って和歌を詠みかけているんだけど、要するにアンタ

「この俺様のこんなに美しい面影が鏡に残っていつでも見られれば、あなたの心もさぞかし慰められるでしょうに」

って言いたいわけやんな?

やっぱり男は顔やな、とか思ってるだろ?

思ってるだろオマエ。

 

「末摘花」の巻でも「わが御影の鏡台にうつれるが、いときよらなるを見たまひて」とかあるしさ。

だいたいが「きよら」って最上級の美を表現する言葉だよ。
なんでそういっつもいっつも鏡見て、自分の顔にうっとりしてんのさ。

 

それにさ

紫の上は藤壺宮にそっくりなわけだけど、そもそも藤壺宮は光源氏の母の桐壷更衣に似ているから、光源氏とも面差しが似てるって、桐壷帝が言ってるしさ。

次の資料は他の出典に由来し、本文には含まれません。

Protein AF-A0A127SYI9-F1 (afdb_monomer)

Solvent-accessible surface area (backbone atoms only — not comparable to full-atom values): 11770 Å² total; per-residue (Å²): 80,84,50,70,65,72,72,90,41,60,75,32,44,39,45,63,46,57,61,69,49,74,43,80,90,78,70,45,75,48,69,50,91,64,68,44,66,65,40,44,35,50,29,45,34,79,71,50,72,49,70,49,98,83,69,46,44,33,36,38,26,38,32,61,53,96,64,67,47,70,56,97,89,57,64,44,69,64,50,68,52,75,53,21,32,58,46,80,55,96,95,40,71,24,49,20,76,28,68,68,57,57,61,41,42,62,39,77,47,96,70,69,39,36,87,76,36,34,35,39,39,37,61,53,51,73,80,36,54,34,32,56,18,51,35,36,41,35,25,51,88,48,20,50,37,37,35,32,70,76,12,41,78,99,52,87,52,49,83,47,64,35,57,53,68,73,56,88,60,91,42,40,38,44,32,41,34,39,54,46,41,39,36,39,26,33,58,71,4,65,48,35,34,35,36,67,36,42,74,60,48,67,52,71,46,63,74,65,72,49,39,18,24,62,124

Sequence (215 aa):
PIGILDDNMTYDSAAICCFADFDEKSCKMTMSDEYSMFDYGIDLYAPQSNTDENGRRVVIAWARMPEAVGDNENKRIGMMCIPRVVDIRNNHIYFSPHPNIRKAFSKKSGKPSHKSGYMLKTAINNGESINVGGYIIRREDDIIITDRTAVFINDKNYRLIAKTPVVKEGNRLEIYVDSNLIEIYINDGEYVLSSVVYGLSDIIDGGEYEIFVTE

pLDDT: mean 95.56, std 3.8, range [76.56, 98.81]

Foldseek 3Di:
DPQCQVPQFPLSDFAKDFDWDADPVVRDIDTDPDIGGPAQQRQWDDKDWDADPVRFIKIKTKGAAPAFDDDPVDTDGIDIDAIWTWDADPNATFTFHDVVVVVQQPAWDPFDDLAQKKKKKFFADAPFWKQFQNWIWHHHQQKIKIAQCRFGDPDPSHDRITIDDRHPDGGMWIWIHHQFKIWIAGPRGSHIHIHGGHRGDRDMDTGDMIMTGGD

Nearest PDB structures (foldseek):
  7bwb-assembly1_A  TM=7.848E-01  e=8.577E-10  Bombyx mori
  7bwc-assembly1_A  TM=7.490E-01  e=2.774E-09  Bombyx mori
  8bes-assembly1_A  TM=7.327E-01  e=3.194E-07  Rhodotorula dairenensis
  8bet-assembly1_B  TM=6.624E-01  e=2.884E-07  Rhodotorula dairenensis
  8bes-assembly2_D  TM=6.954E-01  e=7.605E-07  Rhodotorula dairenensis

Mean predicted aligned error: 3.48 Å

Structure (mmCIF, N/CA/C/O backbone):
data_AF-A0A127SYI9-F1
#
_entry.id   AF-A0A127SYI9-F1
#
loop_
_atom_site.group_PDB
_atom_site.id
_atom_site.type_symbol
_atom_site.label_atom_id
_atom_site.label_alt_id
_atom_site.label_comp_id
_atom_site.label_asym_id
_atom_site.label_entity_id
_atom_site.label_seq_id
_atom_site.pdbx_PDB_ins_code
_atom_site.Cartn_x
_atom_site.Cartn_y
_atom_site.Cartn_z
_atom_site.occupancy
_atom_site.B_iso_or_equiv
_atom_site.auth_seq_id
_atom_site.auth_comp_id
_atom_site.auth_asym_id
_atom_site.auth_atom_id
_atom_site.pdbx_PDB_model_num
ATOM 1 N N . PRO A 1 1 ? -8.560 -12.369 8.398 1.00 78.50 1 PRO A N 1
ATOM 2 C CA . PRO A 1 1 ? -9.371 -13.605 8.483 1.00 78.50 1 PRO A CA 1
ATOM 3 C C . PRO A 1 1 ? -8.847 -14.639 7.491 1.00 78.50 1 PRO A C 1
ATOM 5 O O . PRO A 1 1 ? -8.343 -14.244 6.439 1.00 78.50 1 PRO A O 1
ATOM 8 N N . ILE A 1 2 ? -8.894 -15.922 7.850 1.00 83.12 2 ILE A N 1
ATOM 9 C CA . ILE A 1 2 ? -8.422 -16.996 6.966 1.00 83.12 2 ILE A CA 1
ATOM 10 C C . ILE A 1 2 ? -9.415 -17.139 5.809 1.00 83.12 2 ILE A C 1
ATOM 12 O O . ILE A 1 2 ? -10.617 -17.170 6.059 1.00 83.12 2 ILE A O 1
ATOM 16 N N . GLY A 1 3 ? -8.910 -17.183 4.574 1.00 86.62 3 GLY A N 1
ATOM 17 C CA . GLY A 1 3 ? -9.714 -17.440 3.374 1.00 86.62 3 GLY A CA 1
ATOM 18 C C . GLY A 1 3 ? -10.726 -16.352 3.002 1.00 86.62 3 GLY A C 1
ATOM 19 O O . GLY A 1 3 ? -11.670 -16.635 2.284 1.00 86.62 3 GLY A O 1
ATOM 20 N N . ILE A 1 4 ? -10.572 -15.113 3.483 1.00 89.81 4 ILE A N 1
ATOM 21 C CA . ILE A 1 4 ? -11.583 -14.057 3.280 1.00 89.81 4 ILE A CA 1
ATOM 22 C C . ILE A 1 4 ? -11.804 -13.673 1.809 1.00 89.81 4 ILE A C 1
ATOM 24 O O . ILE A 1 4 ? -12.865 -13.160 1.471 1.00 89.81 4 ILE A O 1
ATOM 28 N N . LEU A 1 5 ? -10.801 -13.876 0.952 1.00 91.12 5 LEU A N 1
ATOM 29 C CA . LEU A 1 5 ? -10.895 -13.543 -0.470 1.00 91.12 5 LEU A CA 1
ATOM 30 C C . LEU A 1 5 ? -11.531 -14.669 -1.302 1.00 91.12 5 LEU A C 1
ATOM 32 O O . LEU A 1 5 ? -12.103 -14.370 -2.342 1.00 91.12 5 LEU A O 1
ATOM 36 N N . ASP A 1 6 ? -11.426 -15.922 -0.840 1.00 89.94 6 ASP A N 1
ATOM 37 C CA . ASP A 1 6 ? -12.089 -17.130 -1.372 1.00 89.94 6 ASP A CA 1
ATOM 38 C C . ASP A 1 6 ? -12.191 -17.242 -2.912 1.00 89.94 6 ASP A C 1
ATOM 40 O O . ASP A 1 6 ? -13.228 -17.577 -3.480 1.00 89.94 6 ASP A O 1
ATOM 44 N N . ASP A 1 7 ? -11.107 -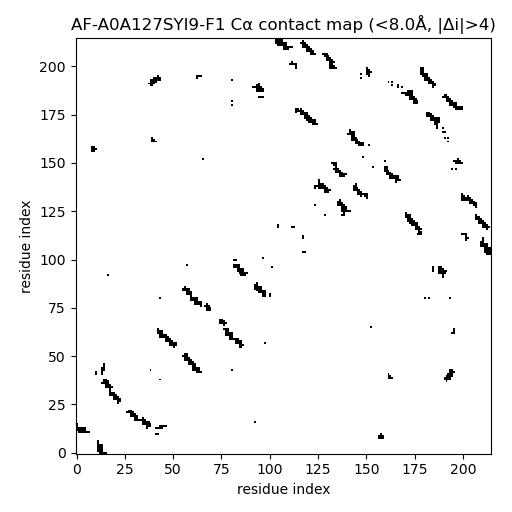16.937 -3.623 1.00 91.31 7 ASP A N 1
ATOM 45 C CA . ASP A 1 7 ? -11.061 -16.898 -5.094 1.00 91.31 7 ASP A CA 1
ATOM 46 C C . ASP A 1 7 ? -10.057 -17.899 -5.698 1.00 91.31 7 ASP A C 1
ATOM 48 O O . ASP A 1 7 ? -9.749 -17.835 -6.888 1.00 91.31 7 ASP A O 1
ATOM 52 N N . ASN A 1 8 ? -9.558 -18.841 -4.887 1.00 91.25 8 ASN A N 1
ATOM 53 C CA . ASN A 1 8 ? -8.535 -19.839 -5.236 1.00 91.25 8 ASN A CA 1
ATOM 54 C C . ASN A 1 8 ? -7.165 -19.268 -5.655 1.00 91.25 8 ASN A C 1
ATOM 56 O O . ASN A 1 8 ? -6.358 -19.986 -6.248 1.00 91.25 8 ASN A O 1
ATOM 60 N N . MET A 1 9 ? -6.875 -18.006 -5.336 1.00 93.81 9 MET A N 1
ATOM 61 C CA . MET A 1 9 ? -5.558 -17.403 -5.557 1.00 93.81 9 MET A CA 1
ATOM 62 C C . MET A 1 9 ? -4.648 -17.579 -4.334 1.00 93.81 9 MET A C 1
ATOM 64 O O . MET A 1 9 ? -5.105 -17.635 -3.190 1.00 93.81 9 MET A O 1
ATOM 68 N N . THR A 1 10 ? -3.332 -17.587 -4.556 1.00 93.00 10 THR A N 1
ATOM 69 C CA . THR A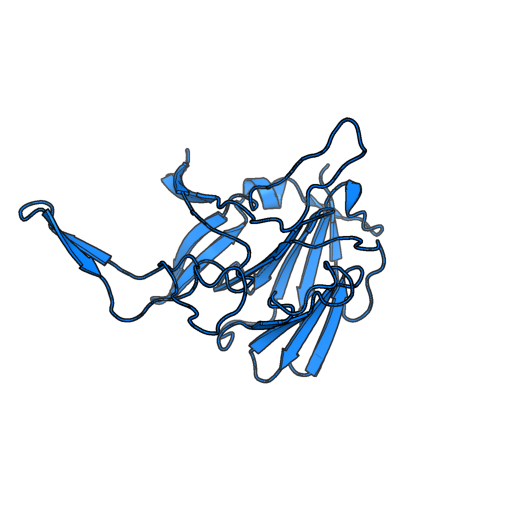 1 10 ? -2.336 -17.542 -3.479 1.00 93.00 10 THR A CA 1
ATOM 70 C C . THR A 1 10 ? -2.548 -16.300 -2.611 1.00 93.00 10 THR A C 1
ATOM 72 O O . THR A 1 10 ? -2.858 -15.217 -3.111 1.00 93.00 10 THR A O 1
ATOM 75 N N . TYR A 1 11 ? -2.354 -16.458 -1.297 1.00 91.44 11 TYR A N 1
ATOM 76 C CA . TYR A 1 11 ? -2.649 -15.432 -0.292 1.00 91.44 11 TYR A CA 1
ATOM 77 C C . TYR A 1 11 ? -4.139 -15.046 -0.280 1.00 91.44 11 TYR A C 1
ATOM 79 O O . TYR A 1 11 ? -4.513 -13.890 -0.465 1.00 91.44 11 TYR A O 1
ATOM 87 N N . ASP A 1 12 ? -4.995 -16.037 -0.045 1.00 91.62 12 ASP A N 1
ATOM 88 C CA . ASP A 1 12 ? -6.448 -15.900 0.154 1.00 91.62 12 ASP A CA 1
ATOM 89 C C . ASP A 1 12 ? -6.833 -15.235 1.491 1.00 91.62 12 ASP A C 1
ATOM 91 O O . ASP A 1 12 ? -7.944 -14.740 1.686 1.00 91.62 12 ASP A O 1
ATOM 95 N N . SER A 1 13 ? -5.892 -15.221 2.429 1.00 91.94 13 SER A N 1
ATOM 96 C CA . SER A 1 13 ? -6.043 -14.663 3.761 1.00 91.94 13 SER A CA 1
ATOM 97 C C . SER A 1 13 ? -5.509 -13.238 3.779 1.00 91.94 13 SER A C 1
ATOM 99 O O . SER A 1 13 ? -4.351 -12.993 3.425 1.00 91.94 13 SER A O 1
ATOM 101 N N . ALA A 1 14 ? -6.331 -12.305 4.247 1.00 92.38 14 ALA A N 1
ATOM 102 C CA . ALA A 1 14 ? -5.989 -10.892 4.3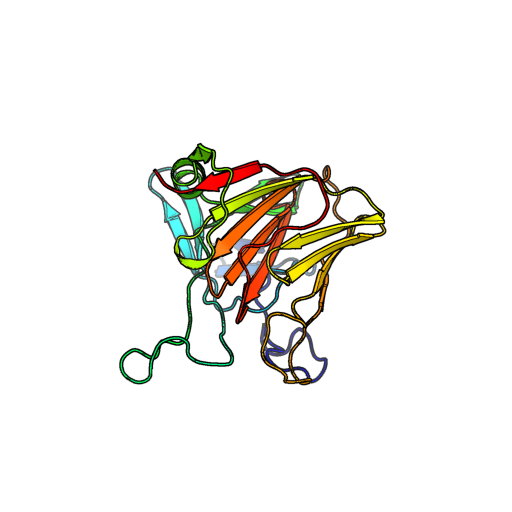35 1.00 92.38 14 ALA A CA 1
ATOM 103 C C . ALA A 1 14 ? -6.389 -10.299 5.690 1.00 92.38 14 ALA A C 1
ATOM 105 O O . ALA A 1 14 ? -7.256 -10.828 6.399 1.00 92.38 14 ALA A O 1
ATOM 106 N N . ALA A 1 15 ? -5.716 -9.215 6.070 1.00 94.88 15 ALA A N 1
ATOM 107 C CA . ALA A 1 15 ? -6.043 -8.459 7.268 1.00 94.88 15 ALA A CA 1
ATOM 108 C C . ALA A 1 15 ? -7.184 -7.471 6.987 1.00 94.88 15 ALA A C 1
ATOM 110 O O . ALA A 1 15 ? -7.201 -6.806 5.952 1.00 94.88 15 ALA A O 1
ATOM 111 N N . ILE A 1 16 ? -8.115 -7.365 7.932 1.00 95.19 16 ILE A N 1
ATOM 112 C CA . ILE A 1 16 ? -9.232 -6.417 7.890 1.00 95.19 16 ILE A CA 1
ATOM 113 C C . ILE A 1 16 ? -9.210 -5.532 9.130 1.00 95.19 16 ILE A C 1
ATOM 115 O O . ILE A 1 16 ? -8.596 -5.886 10.140 1.00 95.19 16 ILE A O 1
ATOM 119 N N . CYS A 1 17 ? -9.923 -4.418 9.060 1.00 94.44 17 CYS A N 1
ATOM 120 C CA . CYS A 1 17 ? -10.266 -3.577 10.193 1.00 94.44 17 CYS A CA 1
ATOM 121 C C . CYS A 1 17 ? -11.777 -3.319 10.208 1.00 94.44 17 CYS A C 1
ATOM 123 O O . CYS A 1 17 ? -12.427 -3.232 9.167 1.00 94.44 17 CYS A O 1
ATOM 125 N N . CYS A 1 18 ? -12.340 -3.202 11.402 1.00 95.19 18 CYS A N 1
ATOM 126 C CA . CYS A 1 18 ? -13.727 -2.813 11.616 1.00 95.19 18 CYS A CA 1
ATOM 127 C C . CYS A 1 18 ? -13.832 -2.115 12.972 1.00 95.19 18 CYS A C 1
ATOM 129 O O . CYS A 1 18 ? -12.949 -2.258 13.824 1.00 95.19 18 CYS A O 1
ATOM 131 N N . PHE A 1 19 ? -14.918 -1.379 13.184 1.00 95.94 19 PHE A N 1
ATOM 132 C CA . PHE A 1 19 ? -15.233 -0.876 14.515 1.00 95.94 19 PHE A CA 1
ATOM 133 C C . PHE A 1 19 ? -15.599 -2.033 15.444 1.00 95.94 19 PHE A C 1
ATOM 135 O O . PHE A 1 19 ? -16.175 -3.038 15.015 1.00 95.94 19 PHE A O 1
ATOM 142 N N . ALA A 1 20 ? -15.239 -1.890 16.714 1.00 94.81 20 ALA A N 1
ATOM 143 C CA . ALA A 1 20 ? -15.592 -2.835 17.752 1.00 94.81 20 ALA A CA 1
ATOM 144 C C . ALA A 1 20 ? -15.832 -2.099 19.069 1.00 94.81 20 ALA A C 1
ATOM 146 O O . ALA A 1 20 ? -15.076 -1.195 19.424 1.00 94.81 20 ALA A O 1
ATOM 147 N N . ASP A 1 21 ? -16.851 -2.541 19.794 1.00 96.00 21 ASP A N 1
ATOM 148 C CA . ASP A 1 21 ? -17.129 -2.137 21.165 1.00 96.00 21 ASP A CA 1
ATOM 149 C C . ASP A 1 21 ? -16.702 -3.252 22.114 1.00 96.00 21 ASP A C 1
ATOM 151 O O . ASP A 1 21 ? -16.931 -4.436 21.847 1.00 96.00 21 ASP A O 1
ATOM 155 N N . PHE A 1 22 ? -16.112 -2.880 23.246 1.00 96.75 22 PHE A N 1
ATOM 156 C CA . PHE A 1 22 ? -15.726 -3.817 24.294 1.00 96.75 22 PHE A CA 1
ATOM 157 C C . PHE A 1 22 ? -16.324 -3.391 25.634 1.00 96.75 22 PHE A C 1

要するに、光源氏にとっては、紫の上って「この上なく素晴らしい俺様の面差しにも似ている美女」なわけだよね。

おまけにそういう、「自分の顔に似たところのある美女」を「自分の思い通りに育てた」わけだよね。
一体それ、どういう自己愛なん。

ナルシストにもほどがあるんじゃないの?

 

その自己愛とうぬぼれの挙句に、いい年してから「この俺様に見合う身分高い妻がいない」なんつーてごく若い女三宮を妻にして、痛い目みてるわけだし。

しょーもないやっちゃ。

 

でもまあ、女三宮14歳を妻にしたのって源氏クンが40歳前後になってからだから、それってどうなのっていうのはあるけど、女三宮に対しては「幼なすぎるのが飽き足らない」っていう感想だったよーなので、やはり源氏は女の幼さが好きではない。

ロリコンではない んですよ。

 

……

……まあロリコンじゃなきゃいいってもんでもないですけどね。

 

女三宮の様子を見て、幼さに飽き足らず思いつつ、なかなか優れた人というのもいないものだと思うにつけても「対の上の御ありさまぞなほありがたく」つまり紫の上はやはりなかなかいないぐらい素晴らしい人だ…と思いながら、光源氏くんが考えることは

 

「われながらも生ほしたてけり(我ながら、紫の上をうまく育てたものだ)」

 

と帰結してるんです。

紫の上はとても素晴らしい女性だけど、それは俺様が上手に育てたからだもんね!とこうです。

光源氏はいつもそう。他の人が褒められても「結局それって俺様が偉いんだもんね」って言いたがる。

なぜオマエはそう、何でもかんでも我ぼめ・うぬぼれに帰結するんだ。


ナルシストめ!!

 

…このあまりのナルシストっぷり。

何歳になっても自分アピールして自分を認めてもらいたがる。

自信満々なようでいて承認欲求強すぎっていうか、ほんとはアンタ自分に自信がなさすぎだから、そんなに褒めてもらいたがりなんじゃないの?って気もしてくる。

 

……そんな情けないとこが可愛いよね、光源氏くん。